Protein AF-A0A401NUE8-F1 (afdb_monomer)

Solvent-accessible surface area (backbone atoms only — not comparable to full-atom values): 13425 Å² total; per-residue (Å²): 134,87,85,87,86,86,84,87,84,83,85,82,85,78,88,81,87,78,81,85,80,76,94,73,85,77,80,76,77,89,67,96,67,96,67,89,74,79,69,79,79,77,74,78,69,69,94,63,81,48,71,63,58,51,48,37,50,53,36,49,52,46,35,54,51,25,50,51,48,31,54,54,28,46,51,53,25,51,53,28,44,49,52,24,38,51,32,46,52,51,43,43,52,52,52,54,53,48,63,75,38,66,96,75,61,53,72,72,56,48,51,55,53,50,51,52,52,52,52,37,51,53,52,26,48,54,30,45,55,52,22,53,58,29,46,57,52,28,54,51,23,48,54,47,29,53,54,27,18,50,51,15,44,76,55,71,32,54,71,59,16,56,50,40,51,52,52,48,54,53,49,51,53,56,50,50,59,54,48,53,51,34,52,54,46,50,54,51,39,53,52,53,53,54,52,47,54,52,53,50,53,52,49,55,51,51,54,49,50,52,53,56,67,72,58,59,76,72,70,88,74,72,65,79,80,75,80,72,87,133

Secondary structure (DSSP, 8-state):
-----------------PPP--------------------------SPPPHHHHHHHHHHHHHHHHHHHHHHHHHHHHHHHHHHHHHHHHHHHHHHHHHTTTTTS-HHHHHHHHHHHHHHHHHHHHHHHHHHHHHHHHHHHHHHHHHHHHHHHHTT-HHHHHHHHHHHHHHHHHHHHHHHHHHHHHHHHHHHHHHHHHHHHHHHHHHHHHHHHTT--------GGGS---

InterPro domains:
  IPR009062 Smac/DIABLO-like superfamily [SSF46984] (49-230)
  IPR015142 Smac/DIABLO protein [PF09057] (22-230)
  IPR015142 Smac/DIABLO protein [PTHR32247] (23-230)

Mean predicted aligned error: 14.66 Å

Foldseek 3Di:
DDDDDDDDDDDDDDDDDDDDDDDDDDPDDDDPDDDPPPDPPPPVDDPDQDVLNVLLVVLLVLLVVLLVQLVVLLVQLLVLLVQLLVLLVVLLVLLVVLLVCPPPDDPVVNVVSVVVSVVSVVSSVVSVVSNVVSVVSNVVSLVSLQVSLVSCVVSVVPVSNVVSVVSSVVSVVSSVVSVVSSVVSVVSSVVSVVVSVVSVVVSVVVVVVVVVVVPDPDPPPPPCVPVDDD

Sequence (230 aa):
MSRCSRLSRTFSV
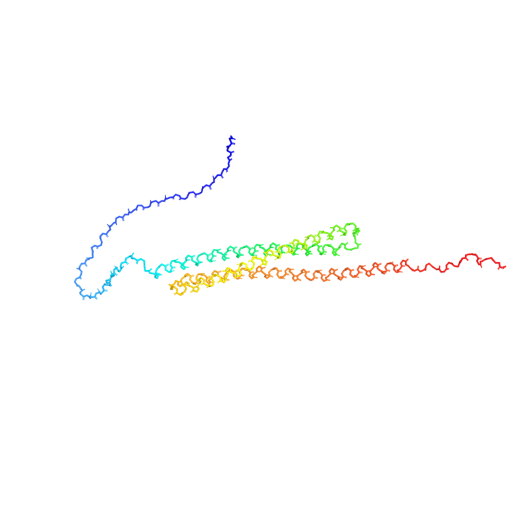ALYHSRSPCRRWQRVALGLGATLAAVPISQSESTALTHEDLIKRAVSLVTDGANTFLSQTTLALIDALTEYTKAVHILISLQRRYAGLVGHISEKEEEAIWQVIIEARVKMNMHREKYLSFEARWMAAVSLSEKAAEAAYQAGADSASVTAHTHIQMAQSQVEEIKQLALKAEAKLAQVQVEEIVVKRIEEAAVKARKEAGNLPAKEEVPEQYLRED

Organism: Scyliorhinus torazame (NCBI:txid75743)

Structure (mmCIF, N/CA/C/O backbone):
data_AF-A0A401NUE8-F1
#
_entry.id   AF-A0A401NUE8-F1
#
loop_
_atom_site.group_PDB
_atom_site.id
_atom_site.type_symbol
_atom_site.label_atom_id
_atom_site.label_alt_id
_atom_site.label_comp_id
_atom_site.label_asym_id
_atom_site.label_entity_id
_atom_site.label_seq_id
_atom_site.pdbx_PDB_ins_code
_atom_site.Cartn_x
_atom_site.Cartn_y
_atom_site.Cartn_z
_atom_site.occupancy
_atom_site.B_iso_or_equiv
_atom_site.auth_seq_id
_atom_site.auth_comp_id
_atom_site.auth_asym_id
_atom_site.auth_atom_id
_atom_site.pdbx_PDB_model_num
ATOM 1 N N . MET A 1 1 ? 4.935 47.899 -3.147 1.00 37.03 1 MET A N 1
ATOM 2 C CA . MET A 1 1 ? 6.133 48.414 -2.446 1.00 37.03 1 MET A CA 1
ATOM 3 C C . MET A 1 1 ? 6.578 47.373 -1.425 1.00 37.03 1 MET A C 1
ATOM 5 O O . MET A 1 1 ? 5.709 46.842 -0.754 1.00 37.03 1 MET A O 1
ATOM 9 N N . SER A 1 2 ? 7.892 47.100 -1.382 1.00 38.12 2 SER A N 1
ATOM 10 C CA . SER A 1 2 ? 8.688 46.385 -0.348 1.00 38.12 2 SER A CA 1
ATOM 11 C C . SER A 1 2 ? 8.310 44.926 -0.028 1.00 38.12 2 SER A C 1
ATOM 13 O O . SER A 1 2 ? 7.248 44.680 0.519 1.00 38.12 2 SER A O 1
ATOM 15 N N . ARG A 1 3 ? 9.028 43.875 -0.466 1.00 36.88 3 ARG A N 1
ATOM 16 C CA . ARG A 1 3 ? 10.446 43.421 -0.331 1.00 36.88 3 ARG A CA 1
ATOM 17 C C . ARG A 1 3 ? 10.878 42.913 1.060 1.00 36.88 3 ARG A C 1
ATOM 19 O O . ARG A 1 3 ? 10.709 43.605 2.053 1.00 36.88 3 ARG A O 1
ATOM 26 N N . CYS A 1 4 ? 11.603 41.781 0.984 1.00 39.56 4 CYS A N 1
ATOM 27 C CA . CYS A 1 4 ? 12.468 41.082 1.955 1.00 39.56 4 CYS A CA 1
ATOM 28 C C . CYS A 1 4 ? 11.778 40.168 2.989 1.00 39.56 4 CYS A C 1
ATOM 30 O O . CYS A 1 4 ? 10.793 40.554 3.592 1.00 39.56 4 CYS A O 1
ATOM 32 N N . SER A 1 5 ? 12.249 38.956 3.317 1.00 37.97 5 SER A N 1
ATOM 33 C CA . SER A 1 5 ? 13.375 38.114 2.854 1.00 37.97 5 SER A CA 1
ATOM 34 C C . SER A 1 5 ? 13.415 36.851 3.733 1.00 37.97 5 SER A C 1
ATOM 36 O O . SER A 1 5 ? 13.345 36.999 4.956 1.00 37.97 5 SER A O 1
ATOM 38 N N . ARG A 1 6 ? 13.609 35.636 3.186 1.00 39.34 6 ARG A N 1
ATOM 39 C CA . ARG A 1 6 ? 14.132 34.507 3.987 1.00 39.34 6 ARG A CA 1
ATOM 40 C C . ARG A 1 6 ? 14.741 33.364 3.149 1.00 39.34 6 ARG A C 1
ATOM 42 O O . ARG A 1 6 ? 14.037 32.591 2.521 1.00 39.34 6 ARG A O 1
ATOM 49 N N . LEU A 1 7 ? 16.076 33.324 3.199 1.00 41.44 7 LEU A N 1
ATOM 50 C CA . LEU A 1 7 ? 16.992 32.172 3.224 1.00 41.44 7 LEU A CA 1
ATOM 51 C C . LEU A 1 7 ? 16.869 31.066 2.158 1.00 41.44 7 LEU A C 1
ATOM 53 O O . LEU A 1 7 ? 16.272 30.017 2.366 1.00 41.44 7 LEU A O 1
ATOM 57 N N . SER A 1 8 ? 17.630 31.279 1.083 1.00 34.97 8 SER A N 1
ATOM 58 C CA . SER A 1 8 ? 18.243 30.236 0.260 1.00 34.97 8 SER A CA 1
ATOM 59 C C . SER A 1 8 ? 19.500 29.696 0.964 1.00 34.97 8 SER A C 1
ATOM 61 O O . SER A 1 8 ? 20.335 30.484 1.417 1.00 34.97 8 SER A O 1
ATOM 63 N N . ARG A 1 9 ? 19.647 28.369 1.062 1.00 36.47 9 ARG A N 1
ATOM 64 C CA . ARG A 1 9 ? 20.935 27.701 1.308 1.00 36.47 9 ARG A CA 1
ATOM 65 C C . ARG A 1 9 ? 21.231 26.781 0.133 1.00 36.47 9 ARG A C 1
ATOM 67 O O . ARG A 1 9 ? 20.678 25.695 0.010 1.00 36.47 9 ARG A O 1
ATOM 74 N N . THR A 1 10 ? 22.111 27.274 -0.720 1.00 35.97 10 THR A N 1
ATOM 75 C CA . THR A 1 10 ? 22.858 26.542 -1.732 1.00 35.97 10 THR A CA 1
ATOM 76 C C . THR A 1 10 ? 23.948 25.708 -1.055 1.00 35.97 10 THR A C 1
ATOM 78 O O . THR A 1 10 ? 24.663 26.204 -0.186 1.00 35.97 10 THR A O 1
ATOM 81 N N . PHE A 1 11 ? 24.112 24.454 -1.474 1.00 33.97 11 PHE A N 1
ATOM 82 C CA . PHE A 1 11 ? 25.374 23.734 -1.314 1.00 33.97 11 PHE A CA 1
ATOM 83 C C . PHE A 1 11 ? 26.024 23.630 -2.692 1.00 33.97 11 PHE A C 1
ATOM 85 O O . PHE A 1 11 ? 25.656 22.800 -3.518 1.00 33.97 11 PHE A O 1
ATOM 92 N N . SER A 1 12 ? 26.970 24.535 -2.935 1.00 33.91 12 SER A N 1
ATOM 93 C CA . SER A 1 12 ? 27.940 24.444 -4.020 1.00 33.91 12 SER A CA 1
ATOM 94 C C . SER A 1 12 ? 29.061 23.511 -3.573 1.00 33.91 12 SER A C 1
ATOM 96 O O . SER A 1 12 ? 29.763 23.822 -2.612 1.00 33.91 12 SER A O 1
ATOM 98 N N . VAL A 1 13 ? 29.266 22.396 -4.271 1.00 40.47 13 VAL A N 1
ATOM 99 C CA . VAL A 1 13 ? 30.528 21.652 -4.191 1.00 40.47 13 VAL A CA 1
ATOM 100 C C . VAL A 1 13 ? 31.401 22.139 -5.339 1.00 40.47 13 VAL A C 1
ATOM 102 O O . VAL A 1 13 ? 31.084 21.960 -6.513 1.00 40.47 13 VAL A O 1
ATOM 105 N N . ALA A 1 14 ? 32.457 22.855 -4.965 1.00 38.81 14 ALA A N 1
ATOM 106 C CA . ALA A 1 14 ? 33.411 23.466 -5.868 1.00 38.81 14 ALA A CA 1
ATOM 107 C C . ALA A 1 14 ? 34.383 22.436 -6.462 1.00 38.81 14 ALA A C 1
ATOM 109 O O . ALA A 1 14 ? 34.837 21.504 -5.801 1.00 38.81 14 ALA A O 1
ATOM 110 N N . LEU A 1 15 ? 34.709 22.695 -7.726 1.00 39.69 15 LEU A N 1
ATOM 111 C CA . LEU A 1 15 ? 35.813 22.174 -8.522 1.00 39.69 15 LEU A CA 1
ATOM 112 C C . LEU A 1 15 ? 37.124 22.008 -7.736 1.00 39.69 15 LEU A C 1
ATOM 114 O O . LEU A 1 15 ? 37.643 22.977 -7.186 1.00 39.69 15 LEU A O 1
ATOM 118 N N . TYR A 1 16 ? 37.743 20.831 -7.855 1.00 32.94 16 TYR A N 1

──────

Task prompt: In the listing above, find the line with "ATOM 40 C C" and the line with "ATOM 65 C C", then print exactly those lines and every line between them.

Answer box:
ATOM 40 C C . ARG A 1 6 ? 14.741 33.364 3.149 1.00 39.34 6 ARG A C 1
ATOM 42 O O . ARG A 1 6 ? 14.037 32.591 2.521 1.00 39.34 6 ARG A O 1
ATOM 49 N N . LEU A 1 7 ? 16.076 33.324 3.199 1.00 41.44 7 LEU A N 1
ATOM 50 C CA . LEU A 1 7 ? 16.992 32.172 3.224 1.00 41.44 7 LEU A CA 1
ATOM 51 C C . LEU A 1 7 ? 16.869 31.066 2.158 1.00 41.44 7 LEU A C 1
ATOM 53 O O . LEU A 1 7 ? 16.272 30.017 2.366 1.00 41.44 7 LEU A O 1
ATOM 57 N N . SER A 1 8 ? 17.630 31.279 1.083 1.00 34.97 8 SER A N 1
ATOM 58 C CA . SER A 1 8 ? 18.243 30.236 0.260 1.00 34.97 8 SER A CA 1
ATOM 59 C C . SER A 1 8 ? 19.500 29.696 0.964 1.00 34.97 8 SER A C 1
ATOM 61 O O . SER A 1 8 ? 20.335 30.484 1.417 1.00 34.97 8 SER A O 1
ATOM 63 N N . ARG A 1 9 ? 19.647 28.369 1.062 1.00 36.47 9 ARG A N 1
ATOM 64 C CA . ARG A 1 9 ? 20.935 27.701 1.308 1.00 36.47 9 ARG A CA 1
ATOM 65 C C . ARG A 1 9 ? 21.231 26.781 0.133 1.00 36.47 9 ARG A C 1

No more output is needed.